[Extracted data entries]
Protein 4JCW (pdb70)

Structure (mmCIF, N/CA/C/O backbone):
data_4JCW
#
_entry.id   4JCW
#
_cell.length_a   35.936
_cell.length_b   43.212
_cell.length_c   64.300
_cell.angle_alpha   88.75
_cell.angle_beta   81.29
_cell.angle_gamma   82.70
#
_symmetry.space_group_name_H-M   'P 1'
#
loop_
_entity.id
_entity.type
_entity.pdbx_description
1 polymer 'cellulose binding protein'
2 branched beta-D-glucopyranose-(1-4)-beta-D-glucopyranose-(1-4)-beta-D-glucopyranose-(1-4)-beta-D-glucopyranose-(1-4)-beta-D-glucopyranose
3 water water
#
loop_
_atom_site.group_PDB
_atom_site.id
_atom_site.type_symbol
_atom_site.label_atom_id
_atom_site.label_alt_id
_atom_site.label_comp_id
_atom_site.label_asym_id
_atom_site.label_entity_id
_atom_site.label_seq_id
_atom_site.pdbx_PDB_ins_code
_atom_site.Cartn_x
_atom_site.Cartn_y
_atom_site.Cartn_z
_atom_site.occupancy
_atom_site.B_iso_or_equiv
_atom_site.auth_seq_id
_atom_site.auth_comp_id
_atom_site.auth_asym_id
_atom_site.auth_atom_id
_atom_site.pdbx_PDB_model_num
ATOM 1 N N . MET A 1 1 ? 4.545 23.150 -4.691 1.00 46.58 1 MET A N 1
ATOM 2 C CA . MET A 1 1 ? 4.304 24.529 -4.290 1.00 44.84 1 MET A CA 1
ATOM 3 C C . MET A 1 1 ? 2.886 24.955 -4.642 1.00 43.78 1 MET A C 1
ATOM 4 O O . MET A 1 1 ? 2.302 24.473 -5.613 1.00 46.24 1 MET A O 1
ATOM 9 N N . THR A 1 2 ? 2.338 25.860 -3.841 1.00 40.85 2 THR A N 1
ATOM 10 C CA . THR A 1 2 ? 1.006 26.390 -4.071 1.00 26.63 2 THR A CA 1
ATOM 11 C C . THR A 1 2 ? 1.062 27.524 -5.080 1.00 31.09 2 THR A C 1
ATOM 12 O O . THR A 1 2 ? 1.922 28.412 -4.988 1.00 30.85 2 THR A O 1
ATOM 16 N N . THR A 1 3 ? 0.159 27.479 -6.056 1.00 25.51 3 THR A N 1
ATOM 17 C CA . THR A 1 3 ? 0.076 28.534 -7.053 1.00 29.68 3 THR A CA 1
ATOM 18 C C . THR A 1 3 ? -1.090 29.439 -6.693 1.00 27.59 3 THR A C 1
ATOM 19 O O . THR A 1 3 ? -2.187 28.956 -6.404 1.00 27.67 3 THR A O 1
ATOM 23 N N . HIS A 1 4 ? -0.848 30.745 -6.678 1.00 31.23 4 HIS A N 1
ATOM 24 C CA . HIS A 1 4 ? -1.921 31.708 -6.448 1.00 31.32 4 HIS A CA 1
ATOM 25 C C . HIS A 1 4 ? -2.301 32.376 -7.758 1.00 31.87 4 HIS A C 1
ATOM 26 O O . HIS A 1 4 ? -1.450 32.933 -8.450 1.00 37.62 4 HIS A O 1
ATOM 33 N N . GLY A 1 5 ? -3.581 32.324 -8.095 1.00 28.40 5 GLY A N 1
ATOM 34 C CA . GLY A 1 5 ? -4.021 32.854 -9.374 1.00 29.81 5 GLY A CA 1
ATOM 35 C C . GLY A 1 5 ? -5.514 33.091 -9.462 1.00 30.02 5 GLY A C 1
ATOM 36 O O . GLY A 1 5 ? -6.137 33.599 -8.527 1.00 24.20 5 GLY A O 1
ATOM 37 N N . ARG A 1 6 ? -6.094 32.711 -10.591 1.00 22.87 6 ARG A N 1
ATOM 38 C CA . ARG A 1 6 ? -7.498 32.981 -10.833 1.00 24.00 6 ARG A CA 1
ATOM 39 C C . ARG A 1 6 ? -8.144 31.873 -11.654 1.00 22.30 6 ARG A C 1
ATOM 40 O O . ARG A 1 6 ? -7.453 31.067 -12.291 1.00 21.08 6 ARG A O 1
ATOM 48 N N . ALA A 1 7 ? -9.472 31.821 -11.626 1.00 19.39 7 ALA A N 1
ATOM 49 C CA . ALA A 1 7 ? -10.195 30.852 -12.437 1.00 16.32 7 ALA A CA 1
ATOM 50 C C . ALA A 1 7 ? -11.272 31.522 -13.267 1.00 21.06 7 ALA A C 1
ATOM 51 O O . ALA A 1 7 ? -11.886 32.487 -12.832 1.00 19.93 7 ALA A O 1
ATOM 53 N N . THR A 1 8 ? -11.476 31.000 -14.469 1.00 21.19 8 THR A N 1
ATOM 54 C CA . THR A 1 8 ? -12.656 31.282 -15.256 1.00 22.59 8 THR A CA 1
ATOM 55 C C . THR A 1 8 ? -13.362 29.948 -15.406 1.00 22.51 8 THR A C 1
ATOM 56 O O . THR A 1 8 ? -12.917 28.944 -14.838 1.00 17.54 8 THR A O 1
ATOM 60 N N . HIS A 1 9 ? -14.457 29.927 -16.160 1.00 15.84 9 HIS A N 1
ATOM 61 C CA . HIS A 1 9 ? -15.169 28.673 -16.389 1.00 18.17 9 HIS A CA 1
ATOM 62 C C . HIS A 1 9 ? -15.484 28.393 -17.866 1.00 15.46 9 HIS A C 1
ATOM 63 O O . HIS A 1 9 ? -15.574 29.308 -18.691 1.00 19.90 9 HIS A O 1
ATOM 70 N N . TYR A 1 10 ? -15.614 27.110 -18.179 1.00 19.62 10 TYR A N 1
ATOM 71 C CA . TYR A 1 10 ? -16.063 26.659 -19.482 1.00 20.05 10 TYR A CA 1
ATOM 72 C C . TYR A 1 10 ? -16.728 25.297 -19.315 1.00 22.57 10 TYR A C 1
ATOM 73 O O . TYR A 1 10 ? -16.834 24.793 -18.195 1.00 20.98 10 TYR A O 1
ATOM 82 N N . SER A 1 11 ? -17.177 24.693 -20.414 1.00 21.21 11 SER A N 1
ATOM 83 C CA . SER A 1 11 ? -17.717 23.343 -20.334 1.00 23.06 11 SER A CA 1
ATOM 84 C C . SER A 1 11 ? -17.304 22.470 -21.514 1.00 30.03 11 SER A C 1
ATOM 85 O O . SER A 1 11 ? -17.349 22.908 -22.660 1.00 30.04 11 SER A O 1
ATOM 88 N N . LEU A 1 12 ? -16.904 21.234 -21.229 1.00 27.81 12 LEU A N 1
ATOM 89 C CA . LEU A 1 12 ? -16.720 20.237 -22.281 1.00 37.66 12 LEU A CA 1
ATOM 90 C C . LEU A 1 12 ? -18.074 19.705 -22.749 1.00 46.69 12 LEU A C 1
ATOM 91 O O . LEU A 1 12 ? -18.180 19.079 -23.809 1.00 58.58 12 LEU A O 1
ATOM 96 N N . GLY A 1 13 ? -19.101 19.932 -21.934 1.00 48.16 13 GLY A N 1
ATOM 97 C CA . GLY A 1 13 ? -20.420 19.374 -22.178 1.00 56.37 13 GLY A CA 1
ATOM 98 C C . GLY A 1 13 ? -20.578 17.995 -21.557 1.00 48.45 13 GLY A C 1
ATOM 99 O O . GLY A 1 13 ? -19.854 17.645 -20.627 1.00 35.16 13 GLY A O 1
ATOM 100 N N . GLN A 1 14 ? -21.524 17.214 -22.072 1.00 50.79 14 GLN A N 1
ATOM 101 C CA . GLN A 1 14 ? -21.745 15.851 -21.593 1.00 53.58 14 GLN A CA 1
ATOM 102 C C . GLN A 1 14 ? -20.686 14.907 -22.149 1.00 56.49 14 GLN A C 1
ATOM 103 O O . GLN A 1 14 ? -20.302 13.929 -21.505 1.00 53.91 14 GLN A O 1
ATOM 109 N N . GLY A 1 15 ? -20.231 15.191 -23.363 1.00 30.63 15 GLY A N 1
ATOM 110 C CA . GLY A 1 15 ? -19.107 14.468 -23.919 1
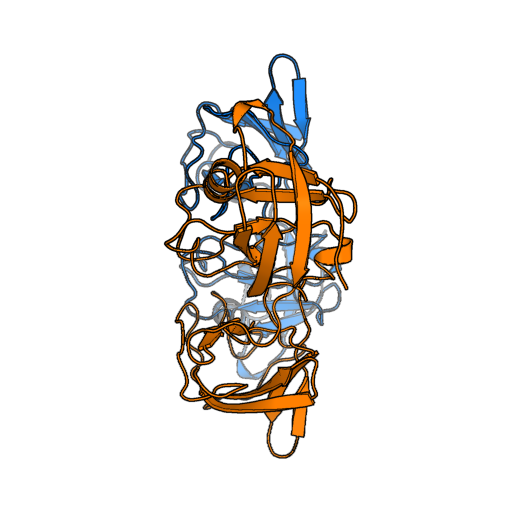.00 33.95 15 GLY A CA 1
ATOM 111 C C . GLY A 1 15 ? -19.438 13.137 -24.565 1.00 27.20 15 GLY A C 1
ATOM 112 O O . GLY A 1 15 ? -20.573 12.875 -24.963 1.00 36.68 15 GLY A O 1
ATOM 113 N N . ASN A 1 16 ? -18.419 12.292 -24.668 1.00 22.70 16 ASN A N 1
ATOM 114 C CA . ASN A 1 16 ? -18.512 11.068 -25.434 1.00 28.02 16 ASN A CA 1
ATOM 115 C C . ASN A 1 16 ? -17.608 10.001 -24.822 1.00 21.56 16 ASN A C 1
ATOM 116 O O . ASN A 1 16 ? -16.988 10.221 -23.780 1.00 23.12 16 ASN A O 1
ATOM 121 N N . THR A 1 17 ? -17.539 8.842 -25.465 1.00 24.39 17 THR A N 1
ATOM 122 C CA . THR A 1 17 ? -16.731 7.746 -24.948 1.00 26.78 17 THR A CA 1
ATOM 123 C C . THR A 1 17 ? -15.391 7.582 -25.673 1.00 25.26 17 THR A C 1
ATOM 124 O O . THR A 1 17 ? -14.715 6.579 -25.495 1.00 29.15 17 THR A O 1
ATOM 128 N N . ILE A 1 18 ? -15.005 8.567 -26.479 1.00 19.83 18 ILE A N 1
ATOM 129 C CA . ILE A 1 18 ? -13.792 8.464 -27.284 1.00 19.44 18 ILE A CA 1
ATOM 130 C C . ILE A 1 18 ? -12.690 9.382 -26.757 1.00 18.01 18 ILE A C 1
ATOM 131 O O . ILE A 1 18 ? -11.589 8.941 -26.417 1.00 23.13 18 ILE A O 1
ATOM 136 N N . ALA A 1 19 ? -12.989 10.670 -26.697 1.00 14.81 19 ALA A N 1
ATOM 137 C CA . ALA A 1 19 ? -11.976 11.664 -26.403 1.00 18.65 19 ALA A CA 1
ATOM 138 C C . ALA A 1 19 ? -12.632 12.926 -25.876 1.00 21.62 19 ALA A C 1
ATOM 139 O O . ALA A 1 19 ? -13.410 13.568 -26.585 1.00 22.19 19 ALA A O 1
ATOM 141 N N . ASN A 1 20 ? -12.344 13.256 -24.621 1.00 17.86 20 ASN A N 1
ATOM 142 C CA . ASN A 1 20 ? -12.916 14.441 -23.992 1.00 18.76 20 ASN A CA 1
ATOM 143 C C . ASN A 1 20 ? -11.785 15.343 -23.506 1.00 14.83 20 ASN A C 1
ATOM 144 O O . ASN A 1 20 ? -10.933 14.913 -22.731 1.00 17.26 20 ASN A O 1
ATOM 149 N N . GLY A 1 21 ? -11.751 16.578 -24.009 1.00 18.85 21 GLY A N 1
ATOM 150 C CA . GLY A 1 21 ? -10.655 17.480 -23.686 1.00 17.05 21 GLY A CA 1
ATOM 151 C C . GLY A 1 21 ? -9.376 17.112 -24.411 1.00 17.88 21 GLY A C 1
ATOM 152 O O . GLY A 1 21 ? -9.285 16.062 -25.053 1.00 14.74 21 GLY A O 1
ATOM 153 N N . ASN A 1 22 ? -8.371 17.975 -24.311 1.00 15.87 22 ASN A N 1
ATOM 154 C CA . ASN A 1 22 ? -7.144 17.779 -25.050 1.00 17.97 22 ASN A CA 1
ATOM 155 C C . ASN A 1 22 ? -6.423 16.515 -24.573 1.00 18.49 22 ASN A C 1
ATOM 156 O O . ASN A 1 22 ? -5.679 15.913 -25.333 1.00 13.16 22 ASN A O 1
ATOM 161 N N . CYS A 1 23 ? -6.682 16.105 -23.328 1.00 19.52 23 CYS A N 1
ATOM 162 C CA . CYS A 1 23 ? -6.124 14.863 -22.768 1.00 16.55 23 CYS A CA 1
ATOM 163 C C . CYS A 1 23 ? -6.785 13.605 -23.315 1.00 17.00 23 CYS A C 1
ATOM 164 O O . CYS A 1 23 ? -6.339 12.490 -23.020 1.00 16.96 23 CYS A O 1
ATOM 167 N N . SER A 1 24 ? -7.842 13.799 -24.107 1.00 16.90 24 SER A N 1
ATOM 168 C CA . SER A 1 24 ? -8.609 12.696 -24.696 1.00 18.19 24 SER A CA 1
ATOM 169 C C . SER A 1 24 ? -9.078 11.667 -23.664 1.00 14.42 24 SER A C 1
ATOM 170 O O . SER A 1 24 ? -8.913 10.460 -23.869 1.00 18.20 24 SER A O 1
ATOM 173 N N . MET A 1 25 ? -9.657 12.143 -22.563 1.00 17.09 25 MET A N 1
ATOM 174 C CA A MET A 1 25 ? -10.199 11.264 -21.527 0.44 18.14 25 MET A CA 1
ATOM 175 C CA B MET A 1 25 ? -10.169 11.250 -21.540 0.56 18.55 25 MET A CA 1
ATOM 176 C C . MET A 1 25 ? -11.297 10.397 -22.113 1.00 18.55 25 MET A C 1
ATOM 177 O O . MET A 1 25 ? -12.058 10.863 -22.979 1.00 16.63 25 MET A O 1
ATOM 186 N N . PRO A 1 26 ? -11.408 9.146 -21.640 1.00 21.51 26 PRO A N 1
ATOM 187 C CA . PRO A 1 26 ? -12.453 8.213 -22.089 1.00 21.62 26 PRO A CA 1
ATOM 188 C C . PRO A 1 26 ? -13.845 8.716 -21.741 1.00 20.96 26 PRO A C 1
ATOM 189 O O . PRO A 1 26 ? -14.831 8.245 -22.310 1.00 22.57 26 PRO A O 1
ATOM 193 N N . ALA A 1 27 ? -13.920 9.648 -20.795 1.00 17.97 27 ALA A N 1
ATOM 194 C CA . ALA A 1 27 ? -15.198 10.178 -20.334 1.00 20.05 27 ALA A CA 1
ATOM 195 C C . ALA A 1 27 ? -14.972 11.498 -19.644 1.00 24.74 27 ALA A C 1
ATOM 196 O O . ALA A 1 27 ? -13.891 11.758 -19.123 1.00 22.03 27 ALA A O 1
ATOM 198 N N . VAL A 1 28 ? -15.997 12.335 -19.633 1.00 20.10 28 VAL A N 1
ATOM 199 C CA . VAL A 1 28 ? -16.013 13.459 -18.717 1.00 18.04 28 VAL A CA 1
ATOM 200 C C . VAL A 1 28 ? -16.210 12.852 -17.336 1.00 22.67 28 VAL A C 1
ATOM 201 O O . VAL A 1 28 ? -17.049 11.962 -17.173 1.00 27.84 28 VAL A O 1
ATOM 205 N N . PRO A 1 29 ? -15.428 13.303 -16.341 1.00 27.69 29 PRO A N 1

■ **EXERCISE REQUIREMENTS**: Retype only the stretch of lines above starting at the one with "ATOM 50 C C" and stopping at the one with "ATOM 101 C CA", exactly as written, with both kept.

■ **RESULT**:
ATOM 50 C C . ALA A 1 7 ? -11.272 31.522 -13.267 1.00 21.06 7 ALA A C 1
ATOM 51 O O . ALA A 1 7 ? -11.886 32.487 -12.832 1.00 19.93 7 ALA A O 1
ATOM 53 N N . THR A 1 8 ? -11.476 31.000 -14.469 1.00 21.19 8 THR A N 1
ATOM 54 C CA . THR A 1 8 ? -12.656 31.282 -15.256 1.00 22.59 8 THR A CA 1
ATOM 55 C C . THR A 1 8 ? -13.362 29.948 -15.406 1.00 22.51 8 THR A C 1
ATOM 56 O O . THR A 1 8 ? -12.917 28.944 -14.838 1.00 17.54 8 THR A O 1
ATOM 60 N N . HIS A 1 9 ? -14.457 29.927 -16.160 1.00 15.84 9 HIS A N 1
ATOM 61 C CA . HIS A 1 9 ? -15.169 28.673 -16.389 1.00 18.17 9 HIS A CA 1
ATOM 62 C C . HIS A 1 9 ? -15.484 28.393 -17.866 1.00 15.46 9 HIS A C 1
ATOM 63 O O . HIS A 1 9 ? -15.574 29.308 -18.691 1.00 19.90 9 HIS A O 1
ATOM 70 N N . TYR A 1 10 ? -15.614 27.110 -18.179 1.00 19.62 10 TYR A N 1
ATOM 71 C CA . TYR A 1 10 ? -16.063 26.659 -19.482 1.00 20.05 10 TYR A CA 1
ATOM 72 C C . TYR A 1 10 ? -16.728 25.297 -19.315 1.00 22.57 10 TYR A C 1
ATOM 73 O O . TYR A 1 10 ? -16.834 24.793 -18.195 1.00 20.98 10 TYR A O 1
ATOM 82 N N . SER A 1 11 ? -17.177 24.693 -20.414 1.00 21.21 11 SER A N 1
ATOM 83 C CA . SER A 1 11 ? -17.717 23.343 -20.334 1.00 23.06 11 SER A CA 1
ATOM 84 C C . SER A 1 11 ? -17.304 22.470 -21.514 1.00 30.03 11 SER A C 1
ATOM 85 O O . SER A 1 11 ? -17.349 22.908 -22.660 1.00 30.04 11 SER A O 1
ATOM 88 N N . LEU A 1 12 ? -16.904 21.234 -21.229 1.00 27.81 12 LEU A N 1
ATOM 89 C CA . LEU A 1 12 ? -16.720 20.237 -22.281 1.00 37.66 12 LEU A CA 1
ATOM 90 C C . LEU A 1 12 ? -18.074 19.705 -22.749 1.00 46.69 12 LEU A C 1
ATOM 91 O O . LEU A 1 12 ? -18.180 19.079 -23.809 1.00 58.58 12 LEU A O 1
ATOM 96 N N . GLY A 1 13 ? -19.101 19.932 -21.934 1.00 48.16 13 GLY A N 1
ATOM 97 C CA . GLY A 1 13 ? -20.420 19.374 -22.178 1.00 56.37 13 GLY A CA 1
ATOM 98 C C . GLY A 1 13 ? -20.578 17.995 -21.557 1.00 48.45 13 GLY A C 1
ATOM 99 O O . GLY A 1 13 ? -19.854 17.645 -20.627 1.00 35.16 13 GLY A O 1
ATOM 100 N N . GLN A 1 14 ? -21.524 17.214 -22.072 1.00 50.79 14 GLN A N 1
ATOM 101 C CA . GLN A 1 14 ? -21.745 15.851 -21.593 1.00 53.58 14 GLN A CA 1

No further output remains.